THE DATA section start
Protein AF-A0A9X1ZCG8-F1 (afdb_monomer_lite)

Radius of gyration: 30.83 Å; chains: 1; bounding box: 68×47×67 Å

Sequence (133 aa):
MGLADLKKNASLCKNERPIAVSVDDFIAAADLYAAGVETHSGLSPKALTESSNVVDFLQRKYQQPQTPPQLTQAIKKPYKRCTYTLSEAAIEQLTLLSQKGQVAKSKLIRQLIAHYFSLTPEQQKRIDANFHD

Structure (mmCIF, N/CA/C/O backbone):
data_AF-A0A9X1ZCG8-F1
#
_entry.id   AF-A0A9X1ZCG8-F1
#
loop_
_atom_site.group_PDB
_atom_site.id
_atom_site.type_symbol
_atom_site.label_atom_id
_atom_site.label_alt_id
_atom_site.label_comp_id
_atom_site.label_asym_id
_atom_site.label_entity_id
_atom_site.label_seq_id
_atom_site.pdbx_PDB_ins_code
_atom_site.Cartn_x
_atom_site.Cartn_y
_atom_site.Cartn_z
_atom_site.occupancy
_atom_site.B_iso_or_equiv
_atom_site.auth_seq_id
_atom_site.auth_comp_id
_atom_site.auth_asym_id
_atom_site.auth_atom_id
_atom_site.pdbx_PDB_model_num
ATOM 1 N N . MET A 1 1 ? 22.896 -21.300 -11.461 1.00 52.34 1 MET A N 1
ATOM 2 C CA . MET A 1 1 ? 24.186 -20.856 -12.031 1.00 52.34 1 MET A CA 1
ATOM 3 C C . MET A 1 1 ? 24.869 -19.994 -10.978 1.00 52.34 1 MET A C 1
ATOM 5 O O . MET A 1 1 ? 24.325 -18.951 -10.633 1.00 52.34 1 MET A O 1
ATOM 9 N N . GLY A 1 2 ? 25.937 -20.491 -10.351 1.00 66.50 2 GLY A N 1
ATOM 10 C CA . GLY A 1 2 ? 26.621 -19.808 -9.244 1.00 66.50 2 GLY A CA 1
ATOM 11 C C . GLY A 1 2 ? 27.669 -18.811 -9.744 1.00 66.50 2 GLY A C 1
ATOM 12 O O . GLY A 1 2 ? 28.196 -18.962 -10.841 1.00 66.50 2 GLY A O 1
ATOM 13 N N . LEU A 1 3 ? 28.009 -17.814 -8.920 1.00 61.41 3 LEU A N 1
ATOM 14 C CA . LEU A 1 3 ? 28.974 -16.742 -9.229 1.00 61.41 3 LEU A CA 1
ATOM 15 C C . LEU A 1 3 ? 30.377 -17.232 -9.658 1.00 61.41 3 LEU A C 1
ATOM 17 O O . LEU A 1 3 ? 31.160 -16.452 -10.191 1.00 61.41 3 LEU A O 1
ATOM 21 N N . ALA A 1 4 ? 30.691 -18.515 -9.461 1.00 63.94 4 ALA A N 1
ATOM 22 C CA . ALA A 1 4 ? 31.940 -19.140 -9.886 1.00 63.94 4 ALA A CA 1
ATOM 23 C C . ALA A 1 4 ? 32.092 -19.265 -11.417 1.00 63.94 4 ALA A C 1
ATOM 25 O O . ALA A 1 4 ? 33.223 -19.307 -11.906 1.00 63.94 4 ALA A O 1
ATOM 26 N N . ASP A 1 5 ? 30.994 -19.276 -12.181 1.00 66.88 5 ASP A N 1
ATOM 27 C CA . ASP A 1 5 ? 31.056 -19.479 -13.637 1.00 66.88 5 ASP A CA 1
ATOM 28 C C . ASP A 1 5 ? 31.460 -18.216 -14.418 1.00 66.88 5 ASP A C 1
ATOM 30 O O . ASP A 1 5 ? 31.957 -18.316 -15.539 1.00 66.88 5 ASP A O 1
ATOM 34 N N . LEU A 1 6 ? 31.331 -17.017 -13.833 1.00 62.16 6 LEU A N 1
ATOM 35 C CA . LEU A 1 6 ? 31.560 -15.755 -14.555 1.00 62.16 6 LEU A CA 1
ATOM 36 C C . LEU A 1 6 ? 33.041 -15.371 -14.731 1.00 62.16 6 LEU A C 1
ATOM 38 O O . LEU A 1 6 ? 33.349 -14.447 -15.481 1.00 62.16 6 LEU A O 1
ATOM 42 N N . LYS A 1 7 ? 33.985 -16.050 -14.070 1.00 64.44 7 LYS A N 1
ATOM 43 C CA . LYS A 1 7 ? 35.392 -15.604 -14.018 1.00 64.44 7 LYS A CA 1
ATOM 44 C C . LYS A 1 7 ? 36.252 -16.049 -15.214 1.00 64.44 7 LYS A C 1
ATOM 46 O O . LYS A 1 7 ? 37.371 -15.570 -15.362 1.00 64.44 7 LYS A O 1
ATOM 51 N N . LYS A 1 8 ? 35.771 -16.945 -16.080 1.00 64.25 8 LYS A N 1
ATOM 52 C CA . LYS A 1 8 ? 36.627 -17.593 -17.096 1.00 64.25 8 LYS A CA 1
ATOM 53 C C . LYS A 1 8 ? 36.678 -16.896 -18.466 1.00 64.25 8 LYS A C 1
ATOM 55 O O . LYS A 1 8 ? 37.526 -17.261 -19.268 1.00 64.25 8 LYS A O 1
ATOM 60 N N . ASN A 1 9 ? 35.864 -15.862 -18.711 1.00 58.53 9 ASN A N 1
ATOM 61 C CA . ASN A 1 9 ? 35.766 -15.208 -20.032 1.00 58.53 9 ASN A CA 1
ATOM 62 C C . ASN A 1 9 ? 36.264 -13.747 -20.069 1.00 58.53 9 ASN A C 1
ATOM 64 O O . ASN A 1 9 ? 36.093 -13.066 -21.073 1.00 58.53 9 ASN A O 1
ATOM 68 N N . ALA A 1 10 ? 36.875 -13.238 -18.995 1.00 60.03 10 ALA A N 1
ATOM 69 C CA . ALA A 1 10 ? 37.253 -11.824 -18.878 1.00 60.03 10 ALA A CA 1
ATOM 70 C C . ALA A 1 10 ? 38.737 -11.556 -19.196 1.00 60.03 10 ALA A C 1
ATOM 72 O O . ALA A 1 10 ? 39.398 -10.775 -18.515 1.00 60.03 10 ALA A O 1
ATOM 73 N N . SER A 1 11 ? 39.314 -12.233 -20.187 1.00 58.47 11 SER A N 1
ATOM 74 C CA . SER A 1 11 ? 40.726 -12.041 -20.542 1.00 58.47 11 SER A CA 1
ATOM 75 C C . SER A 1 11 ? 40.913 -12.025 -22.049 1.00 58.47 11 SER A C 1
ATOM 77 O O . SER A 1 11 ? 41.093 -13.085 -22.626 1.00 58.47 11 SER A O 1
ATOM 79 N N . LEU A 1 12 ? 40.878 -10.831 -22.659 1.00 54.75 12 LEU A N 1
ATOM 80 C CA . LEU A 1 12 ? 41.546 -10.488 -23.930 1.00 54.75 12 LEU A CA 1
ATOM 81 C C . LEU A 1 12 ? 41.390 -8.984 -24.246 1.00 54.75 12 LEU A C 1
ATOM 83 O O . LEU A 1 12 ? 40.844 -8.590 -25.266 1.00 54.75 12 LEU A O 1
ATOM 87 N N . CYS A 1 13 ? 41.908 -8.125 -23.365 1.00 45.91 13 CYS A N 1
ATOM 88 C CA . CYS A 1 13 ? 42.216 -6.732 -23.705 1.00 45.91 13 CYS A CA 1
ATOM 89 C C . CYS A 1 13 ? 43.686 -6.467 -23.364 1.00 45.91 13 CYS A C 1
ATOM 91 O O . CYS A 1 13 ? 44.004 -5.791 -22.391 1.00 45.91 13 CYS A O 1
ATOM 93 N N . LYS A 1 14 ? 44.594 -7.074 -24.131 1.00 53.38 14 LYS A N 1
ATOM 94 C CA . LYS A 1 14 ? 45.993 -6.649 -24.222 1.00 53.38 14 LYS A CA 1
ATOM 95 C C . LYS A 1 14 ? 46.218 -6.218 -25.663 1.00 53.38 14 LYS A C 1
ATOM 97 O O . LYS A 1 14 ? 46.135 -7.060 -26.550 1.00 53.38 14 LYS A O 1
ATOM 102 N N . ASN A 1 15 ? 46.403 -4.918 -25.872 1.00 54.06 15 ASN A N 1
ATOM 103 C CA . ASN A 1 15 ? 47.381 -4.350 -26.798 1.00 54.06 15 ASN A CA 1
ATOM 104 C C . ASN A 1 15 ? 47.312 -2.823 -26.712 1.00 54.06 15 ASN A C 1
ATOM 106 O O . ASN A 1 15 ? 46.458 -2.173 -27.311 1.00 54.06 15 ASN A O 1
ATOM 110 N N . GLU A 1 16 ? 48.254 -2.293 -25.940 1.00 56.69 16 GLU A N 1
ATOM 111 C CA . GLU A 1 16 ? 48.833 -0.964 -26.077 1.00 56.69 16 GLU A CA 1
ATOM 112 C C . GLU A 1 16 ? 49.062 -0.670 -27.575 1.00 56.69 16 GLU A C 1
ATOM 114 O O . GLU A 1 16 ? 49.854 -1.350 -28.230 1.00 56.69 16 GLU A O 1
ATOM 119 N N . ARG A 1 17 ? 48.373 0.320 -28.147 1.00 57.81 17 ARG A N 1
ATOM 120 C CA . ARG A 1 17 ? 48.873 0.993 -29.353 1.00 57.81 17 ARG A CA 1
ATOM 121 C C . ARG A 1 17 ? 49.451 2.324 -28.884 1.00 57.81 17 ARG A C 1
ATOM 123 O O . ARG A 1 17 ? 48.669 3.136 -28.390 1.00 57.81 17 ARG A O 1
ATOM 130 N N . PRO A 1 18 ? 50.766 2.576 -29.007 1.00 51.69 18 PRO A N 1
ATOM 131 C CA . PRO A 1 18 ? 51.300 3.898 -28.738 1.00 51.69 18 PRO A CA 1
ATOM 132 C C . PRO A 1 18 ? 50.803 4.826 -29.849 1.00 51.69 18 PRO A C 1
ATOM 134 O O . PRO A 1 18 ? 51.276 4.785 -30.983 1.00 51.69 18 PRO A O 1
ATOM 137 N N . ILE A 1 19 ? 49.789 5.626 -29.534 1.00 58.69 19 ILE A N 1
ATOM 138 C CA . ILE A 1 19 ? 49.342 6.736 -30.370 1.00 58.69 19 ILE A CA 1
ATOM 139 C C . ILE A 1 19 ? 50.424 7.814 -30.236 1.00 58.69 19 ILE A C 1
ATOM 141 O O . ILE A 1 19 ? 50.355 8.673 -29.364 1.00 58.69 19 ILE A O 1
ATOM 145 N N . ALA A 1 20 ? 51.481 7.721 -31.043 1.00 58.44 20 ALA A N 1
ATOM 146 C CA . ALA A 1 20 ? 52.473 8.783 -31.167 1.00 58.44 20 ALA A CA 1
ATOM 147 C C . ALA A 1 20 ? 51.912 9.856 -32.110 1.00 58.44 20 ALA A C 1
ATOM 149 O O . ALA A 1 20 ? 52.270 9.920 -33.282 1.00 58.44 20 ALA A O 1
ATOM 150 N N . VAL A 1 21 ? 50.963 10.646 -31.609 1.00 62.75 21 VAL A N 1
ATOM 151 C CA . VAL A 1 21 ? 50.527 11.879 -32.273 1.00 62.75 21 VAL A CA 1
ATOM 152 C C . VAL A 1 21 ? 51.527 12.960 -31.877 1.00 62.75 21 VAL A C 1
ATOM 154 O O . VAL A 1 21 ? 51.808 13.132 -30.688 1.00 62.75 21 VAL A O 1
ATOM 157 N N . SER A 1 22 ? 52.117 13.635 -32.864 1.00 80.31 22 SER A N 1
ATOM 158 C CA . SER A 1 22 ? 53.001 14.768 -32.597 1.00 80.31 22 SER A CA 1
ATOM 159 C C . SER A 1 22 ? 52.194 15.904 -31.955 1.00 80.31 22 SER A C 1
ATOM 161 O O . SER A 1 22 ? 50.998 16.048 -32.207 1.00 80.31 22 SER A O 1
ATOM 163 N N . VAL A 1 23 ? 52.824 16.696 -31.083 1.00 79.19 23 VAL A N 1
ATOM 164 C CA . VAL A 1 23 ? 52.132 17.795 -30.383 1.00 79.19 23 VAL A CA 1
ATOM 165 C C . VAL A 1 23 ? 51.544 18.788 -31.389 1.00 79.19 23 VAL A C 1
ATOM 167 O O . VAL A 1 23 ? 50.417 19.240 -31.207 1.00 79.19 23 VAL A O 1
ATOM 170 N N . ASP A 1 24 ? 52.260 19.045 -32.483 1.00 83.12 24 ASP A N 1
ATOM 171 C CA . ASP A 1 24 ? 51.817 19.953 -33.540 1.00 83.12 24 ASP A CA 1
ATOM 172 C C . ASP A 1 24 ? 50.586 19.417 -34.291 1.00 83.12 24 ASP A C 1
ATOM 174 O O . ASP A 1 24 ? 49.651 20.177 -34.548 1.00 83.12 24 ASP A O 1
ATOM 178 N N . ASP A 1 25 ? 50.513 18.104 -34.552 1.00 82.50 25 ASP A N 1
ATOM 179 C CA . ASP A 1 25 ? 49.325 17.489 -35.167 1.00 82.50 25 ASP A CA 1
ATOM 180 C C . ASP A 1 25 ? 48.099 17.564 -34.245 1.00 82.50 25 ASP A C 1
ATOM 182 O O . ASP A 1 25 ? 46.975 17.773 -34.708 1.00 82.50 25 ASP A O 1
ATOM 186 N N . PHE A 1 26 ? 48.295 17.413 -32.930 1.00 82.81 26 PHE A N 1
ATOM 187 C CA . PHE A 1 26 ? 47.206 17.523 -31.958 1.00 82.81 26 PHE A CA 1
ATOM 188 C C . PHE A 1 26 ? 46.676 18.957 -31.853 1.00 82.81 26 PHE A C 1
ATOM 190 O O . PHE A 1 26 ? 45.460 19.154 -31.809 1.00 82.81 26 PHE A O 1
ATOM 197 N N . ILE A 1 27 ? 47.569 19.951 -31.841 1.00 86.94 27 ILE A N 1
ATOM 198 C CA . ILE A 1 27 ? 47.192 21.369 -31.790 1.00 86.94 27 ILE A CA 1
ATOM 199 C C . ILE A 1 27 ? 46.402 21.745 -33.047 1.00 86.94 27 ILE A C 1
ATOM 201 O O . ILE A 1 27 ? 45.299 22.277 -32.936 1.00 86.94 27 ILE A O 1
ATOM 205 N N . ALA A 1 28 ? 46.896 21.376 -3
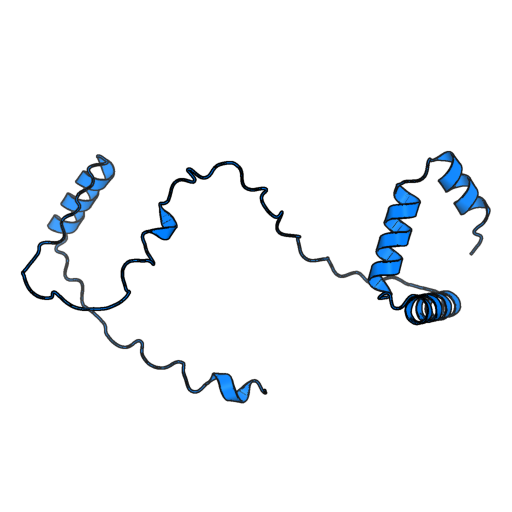4.231 1.00 84.75 28 ALA A N 1
ATOM 206 C CA . ALA A 1 28 ? 46.204 21.660 -35.486 1.00 84.75 28 ALA A CA 1
ATOM 207 C C . ALA A 1 28 ? 44.812 21.002 -35.548 1.00 84.75 28 ALA A C 1
ATOM 209 O O . ALA A 1 28 ? 43.844 21.623 -35.993 1.00 84.75 28 ALA A O 1
ATOM 210 N N . ALA A 1 29 ? 44.679 19.762 -35.065 1.00 80.56 29 ALA A N 1
ATOM 211 C CA . ALA A 1 29 ? 43.385 19.086 -34.988 1.00 80.56 29 ALA A CA 1
ATOM 212 C C . ALA A 1 29 ? 42.426 19.762 -33.989 1.00 80.56 29 ALA A C 1
ATOM 214 O O . ALA A 1 29 ? 41.227 19.863 -34.261 1.00 80.56 29 ALA A O 1
ATOM 215 N N . ALA A 1 30 ? 42.940 20.242 -32.852 1.00 85.62 30 ALA A N 1
ATOM 216 C CA . ALA A 1 30 ? 42.149 20.944 -31.844 1.00 85.62 30 ALA A CA 1
ATOM 217 C C . ALA A 1 30 ? 41.620 22.292 -32.359 1.00 85.62 30 ALA A C 1
ATOM 219 O O . ALA A 1 30 ? 40.453 22.612 -32.123 1.00 85.62 30 ALA A O 1
ATOM 220 N N . ASP A 1 31 ? 42.430 23.038 -33.110 1.00 87.62 31 ASP A N 1
ATOM 221 C CA . ASP A 1 31 ? 42.024 24.318 -33.698 1.00 87.62 31 ASP A CA 1
ATOM 222 C C . ASP A 1 31 ? 40.909 24.135 -34.737 1.00 87.62 31 ASP A C 1
ATOM 224 O O . ASP A 1 31 ? 39.910 24.860 -34.731 1.00 87.62 31 ASP A O 1
ATOM 228 N N . LEU A 1 32 ? 41.023 23.110 -35.587 1.00 85.12 32 LEU A N 1
ATOM 229 C CA . LEU A 1 32 ? 39.985 22.766 -36.563 1.00 85.12 32 LEU A CA 1
ATOM 230 C C . LEU A 1 32 ? 38.684 22.310 -35.884 1.00 85.12 32 LEU A C 1
ATOM 232 O O . LEU A 1 32 ? 37.596 22.662 -36.345 1.00 85.12 32 LEU A O 1
ATOM 236 N N . TYR A 1 33 ? 38.785 21.590 -34.762 1.00 82.25 33 TYR A N 1
ATOM 237 C CA . TYR A 1 33 ? 37.629 21.196 -33.955 1.00 82.25 33 TYR A CA 1
ATOM 238 C C . TYR A 1 33 ? 36.954 22.399 -33.283 1.00 82.25 33 TYR A C 1
ATOM 240 O O . TYR A 1 33 ? 35.730 22.516 -33.320 1.00 82.25 33 TYR A O 1
ATOM 248 N N . ALA A 1 34 ? 37.730 23.327 -32.714 1.00 84.25 34 ALA A N 1
ATOM 249 C CA . ALA A 1 34 ? 37.204 24.564 -32.135 1.00 84.25 34 ALA A CA 1
ATOM 250 C C . ALA A 1 34 ? 36.509 25.443 -33.190 1.00 84.25 34 ALA A C 1
ATOM 252 O O . ALA A 1 34 ? 35.513 26.102 -32.889 1.00 84.25 34 ALA A O 1
ATOM 253 N N . ALA A 1 35 ? 36.991 25.405 -34.433 1.00 84.25 35 ALA A N 1
ATOM 254 C CA . ALA A 1 35 ? 36.365 26.061 -35.576 1.00 84.25 35 ALA A CA 1
ATOM 255 C C . ALA A 1 35 ? 35.120 25.323 -36.120 1.00 84.25 35 ALA A C 1
ATOM 257 O O . ALA A 1 35 ? 34.454 25.841 -37.016 1.00 84.25 35 ALA A O 1
ATOM 258 N N . GLY A 1 36 ? 34.789 24.135 -35.598 1.00 77.44 36 GLY A N 1
ATOM 259 C CA . GLY A 1 36 ? 33.637 23.338 -36.032 1.00 77.44 36 GLY A CA 1
ATOM 260 C C . GLY A 1 36 ? 33.801 22.703 -37.416 1.00 77.44 36 GLY A C 1
ATOM 261 O O . GLY A 1 36 ? 32.807 22.402 -38.075 1.00 77.44 36 GLY A O 1
ATOM 262 N N . VAL A 1 37 ? 35.040 22.523 -37.883 1.00 72.94 37 VAL A N 1
ATOM 263 C CA . VAL A 1 37 ? 35.329 21.920 -39.187 1.00 72.94 37 VAL A CA 1
ATOM 264 C C . VAL A 1 37 ? 35.391 20.398 -39.029 1.00 72.94 37 VAL A C 1
ATOM 266 O O . VAL A 1 37 ? 36.317 19.860 -38.426 1.00 72.94 37 VAL A O 1
ATOM 269 N N . GLU A 1 38 ? 34.399 19.702 -39.587 1.00 62.12 38 GLU A N 1
ATOM 270 C CA . GLU A 1 38 ? 34.292 18.235 -39.605 1.00 62.12 38 GLU A CA 1
ATOM 271 C C . GLU A 1 38 ? 35.412 17.620 -40.468 1.00 62.12 38 GLU A C 1
ATOM 273 O O . GLU A 1 38 ? 35.262 17.395 -41.672 1.00 62.12 38 GLU A O 1
ATOM 278 N N . THR A 1 39 ? 36.571 17.344 -39.876 1.00 55.62 39 THR A N 1
ATOM 279 C CA . THR A 1 39 ? 37.661 16.642 -40.560 1.00 55.62 39 THR A CA 1
ATOM 280 C C . THR A 1 39 ? 37.465 15.128 -40.463 1.00 55.62 39 THR A C 1
ATOM 282 O O . THR A 1 39 ? 38.055 14.432 -39.641 1.00 55.62 39 THR A O 1
ATOM 285 N N . HIS A 1 40 ? 36.661 14.566 -41.368 1.00 54.62 40 HIS A N 1
ATOM 286 C CA . HIS A 1 40 ? 36.690 13.126 -41.652 1.00 54.62 40 HIS A CA 1
ATOM 287 C C . HIS A 1 40 ? 37.964 12.769 -42.432 1.00 54.62 40 HIS A C 1
ATOM 289 O O . HIS A 1 40 ? 37.929 12.484 -43.626 1.00 54.62 40 HIS A O 1
ATOM 295 N N . SER A 1 41 ? 39.115 12.817 -41.768 1.00 42.25 41 SER A N 1
ATOM 296 C CA . SER A 1 41 ? 40.378 12.360 -42.343 1.00 42.25 41 SER A CA 1
ATOM 297 C C . SER A 1 41 ? 41.343 11.919 -41.246 1.00 42.25 41 SER A C 1
ATOM 299 O O . SER A 1 41 ? 42.228 12.661 -40.832 1.00 42.25 41 SER A O 1
ATOM 301 N N . GLY A 1 42 ? 41.223 10.656 -40.838 1.00 39.66 42 GLY A N 1
ATOM 302 C CA . GLY A 1 42 ? 42.415 9.834 -40.659 1.00 39.66 42 GLY A CA 1
ATOM 303 C C . GLY A 1 42 ? 42.730 9.208 -42.018 1.00 39.66 42 GLY A C 1
ATOM 304 O O . GLY A 1 42 ? 41.874 8.529 -42.581 1.00 39.66 42 GLY A O 1
ATOM 305 N N . LEU A 1 43 ? 43.907 9.501 -42.567 1.00 41.19 43 LEU A N 1
ATOM 306 C CA . LEU A 1 43 ? 44.356 9.098 -43.902 1.00 41.19 43 LEU A CA 1
ATOM 307 C C . LEU A 1 43 ? 44.112 7.606 -44.214 1.00 41.19 43 LEU A C 1
ATOM 309 O O . LEU A 1 43 ? 44.402 6.728 -43.403 1.00 41.19 43 LEU A O 1
ATOM 313 N N . SER A 1 44 ? 43.644 7.318 -45.433 1.00 41.31 44 SER A N 1
ATOM 314 C CA . SER A 1 44 ? 43.602 5.961 -46.000 1.00 41.31 44 SER A CA 1
ATOM 315 C C . SER A 1 44 ? 45.013 5.374 -46.161 1.00 41.31 44 SER A C 1
ATOM 317 O O . SER A 1 44 ? 45.929 6.117 -46.521 1.00 41.31 44 SER A O 1
ATOM 319 N N . PRO A 1 45 ? 45.168 4.039 -46.111 1.00 40.91 45 PRO A N 1
ATOM 320 C CA . PRO A 1 45 ? 45.449 3.382 -47.385 1.00 40.91 45 PRO A CA 1
ATOM 321 C C . PRO A 1 45 ? 44.602 2.122 -47.616 1.00 40.91 45 PRO A C 1
ATOM 323 O O . PRO A 1 45 ? 44.232 1.396 -46.701 1.00 40.91 45 PRO A O 1
ATOM 326 N N . LYS A 1 46 ? 44.294 1.915 -48.898 1.00 43.06 46 LYS A N 1
ATOM 327 C CA . LYS A 1 46 ? 43.683 0.744 -49.547 1.00 43.06 46 LYS A CA 1
ATOM 328 C C . LYS A 1 46 ? 43.950 -0.617 -48.871 1.00 43.06 46 LYS A C 1
ATOM 330 O O . LYS A 1 46 ? 45.079 -0.906 -48.495 1.00 43.06 46 LYS A O 1
ATOM 335 N N . ALA A 1 47 ? 42.922 -1.473 -48.971 1.00 37.69 47 ALA A N 1
ATOM 336 C CA . ALA A 1 47 ? 42.735 -2.840 -48.455 1.00 37.69 47 ALA A CA 1
ATOM 337 C C . ALA A 1 47 ? 42.142 -2.833 -47.033 1.00 37.69 47 ALA A C 1
ATOM 339 O O . ALA A 1 47 ? 42.820 -2.519 -46.071 1.00 37.69 47 ALA A O 1
ATOM 340 N N . LEU A 1 48 ? 40.861 -3.130 -46.817 1.00 38.06 48 LEU A N 1
ATOM 341 C CA . LEU A 1 48 ? 40.212 -4.384 -47.184 1.00 38.06 48 LEU A CA 1
ATOM 342 C C . LEU A 1 48 ? 38.709 -4.169 -47.403 1.00 38.06 48 LEU A C 1
ATOM 344 O O . LEU A 1 48 ? 37.978 -3.731 -46.517 1.00 38.06 48 LEU A O 1
ATOM 348 N N . THR A 1 49 ? 38.255 -4.534 -48.594 1.00 46.09 49 THR A N 1
ATOM 349 C CA . THR A 1 49 ? 36.924 -5.100 -48.784 1.00 46.09 49 THR A CA 1
ATOM 350 C C . THR A 1 49 ? 36.835 -6.379 -47.943 1.00 46.09 49 THR A C 1
ATOM 352 O O . THR A 1 49 ? 37.819 -7.103 -47.834 1.00 46.09 49 THR A O 1
ATOM 355 N N . GLU A 1 50 ? 35.639 -6.654 -47.424 1.00 46.47 50 GLU A N 1
ATOM 356 C CA . GLU A 1 50 ? 35.178 -7.921 -46.832 1.00 46.47 50 GLU A CA 1
ATOM 357 C C . GLU A 1 50 ? 35.173 -8.039 -45.294 1.00 46.47 50 GLU A C 1
ATOM 359 O O . GLU A 1 50 ? 36.100 -8.488 -44.631 1.00 46.47 50 GLU A O 1
ATOM 364 N N . SER A 1 51 ? 33.962 -7.788 -44.785 1.00 46.66 51 SER A N 1
ATOM 365 C CA . SER A 1 51 ? 33.294 -8.458 -43.664 1.00 46.66 51 SER A CA 1
ATOM 366 C C . SER A 1 51 ? 33.498 -7.956 -42.220 1.00 46.66 51 SER A C 1
ATOM 368 O O . SER A 1 51 ? 34.538 -8.074 -41.584 1.00 46.66 51 SER A O 1
ATOM 370 N N . SER A 1 52 ? 32.342 -7.563 -41.671 1.00 46.28 52 SER A N 1
ATOM 371 C CA . SER A 1 52 ? 31.915 -7.618 -40.267 1.00 46.28 52 SER A CA 1
ATOM 372 C C . SER A 1 52 ? 32.100 -6.370 -39.377 1.00 46.28 52 SER A C 1
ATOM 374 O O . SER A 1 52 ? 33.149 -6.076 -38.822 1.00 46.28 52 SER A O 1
THE DATA section end
» EXERCISE INSTRUCTIONS
Your task is to retype the entries verbatim, starting with the line that holds "ATOM 323 O O" and stopping after the line that holds "ATOM 348 N N".

» ANSWER AREA
ATOM 323 O O . PRO A 1 45 ? 44.232 1.396 -46.701 1.00 40.91 45 PRO A O 1
ATOM 326 N N . LYS A 1 46 ? 44.294 1.915 -48.898 1.00 43.06 46 LYS A N 1
ATOM 327 C CA . LYS A 1 46 ? 43.683 0.744 -49.547 1.00 43.06 46 LYS A CA 1
ATOM 328 C C . LYS A 1 46 ? 43.950 -0.617 -48.871 1.00 43.06 46 LYS A C 1
ATOM 330 O O . LYS A 1 46 ? 45.079 -0.906 -48.495 1.00 43.06 46 LYS A O 1
ATOM 335 N N . ALA A 1 47 ? 42.922 -1.473 -48.971 1.00 37.69 47 ALA A N 1
ATOM 336 C CA . ALA A 1 47 ? 42.735 -2.840 -48.455 1.00 37.69 47 ALA A CA 1
ATOM 337 C C . ALA A 1 47 ? 42.142 -2.833 -47.033 1.00 37.69 47 ALA A C 1
ATOM 339 O O . ALA A 1 47 ? 42.820 -2.519 -46.071 1.00 37.69 47 ALA A O 1
ATOM 340 N N . LEU A 1 48 ? 40.861 -3.130 -46.817 1.00 38.06 48 LEU A N 1
ATOM 341 C CA . LEU A 1 48 ? 40.212 -4.384 -47.184 1.00 38.06 48 LEU A CA 1
ATOM 342 C C . LEU A 1 48 ? 38.709 -4.169 -47.403 1.00 38.06 48 LEU A C 1
ATOM 344 O O . LEU A 1 48 ? 37.978 -3.731 -46.517 1.00 38.06 48 LEU A O 1
ATOM 348 N N . THR A 1 49 ? 38.255 -4.534 -48.594 1.00 46.09 49 THR A N 1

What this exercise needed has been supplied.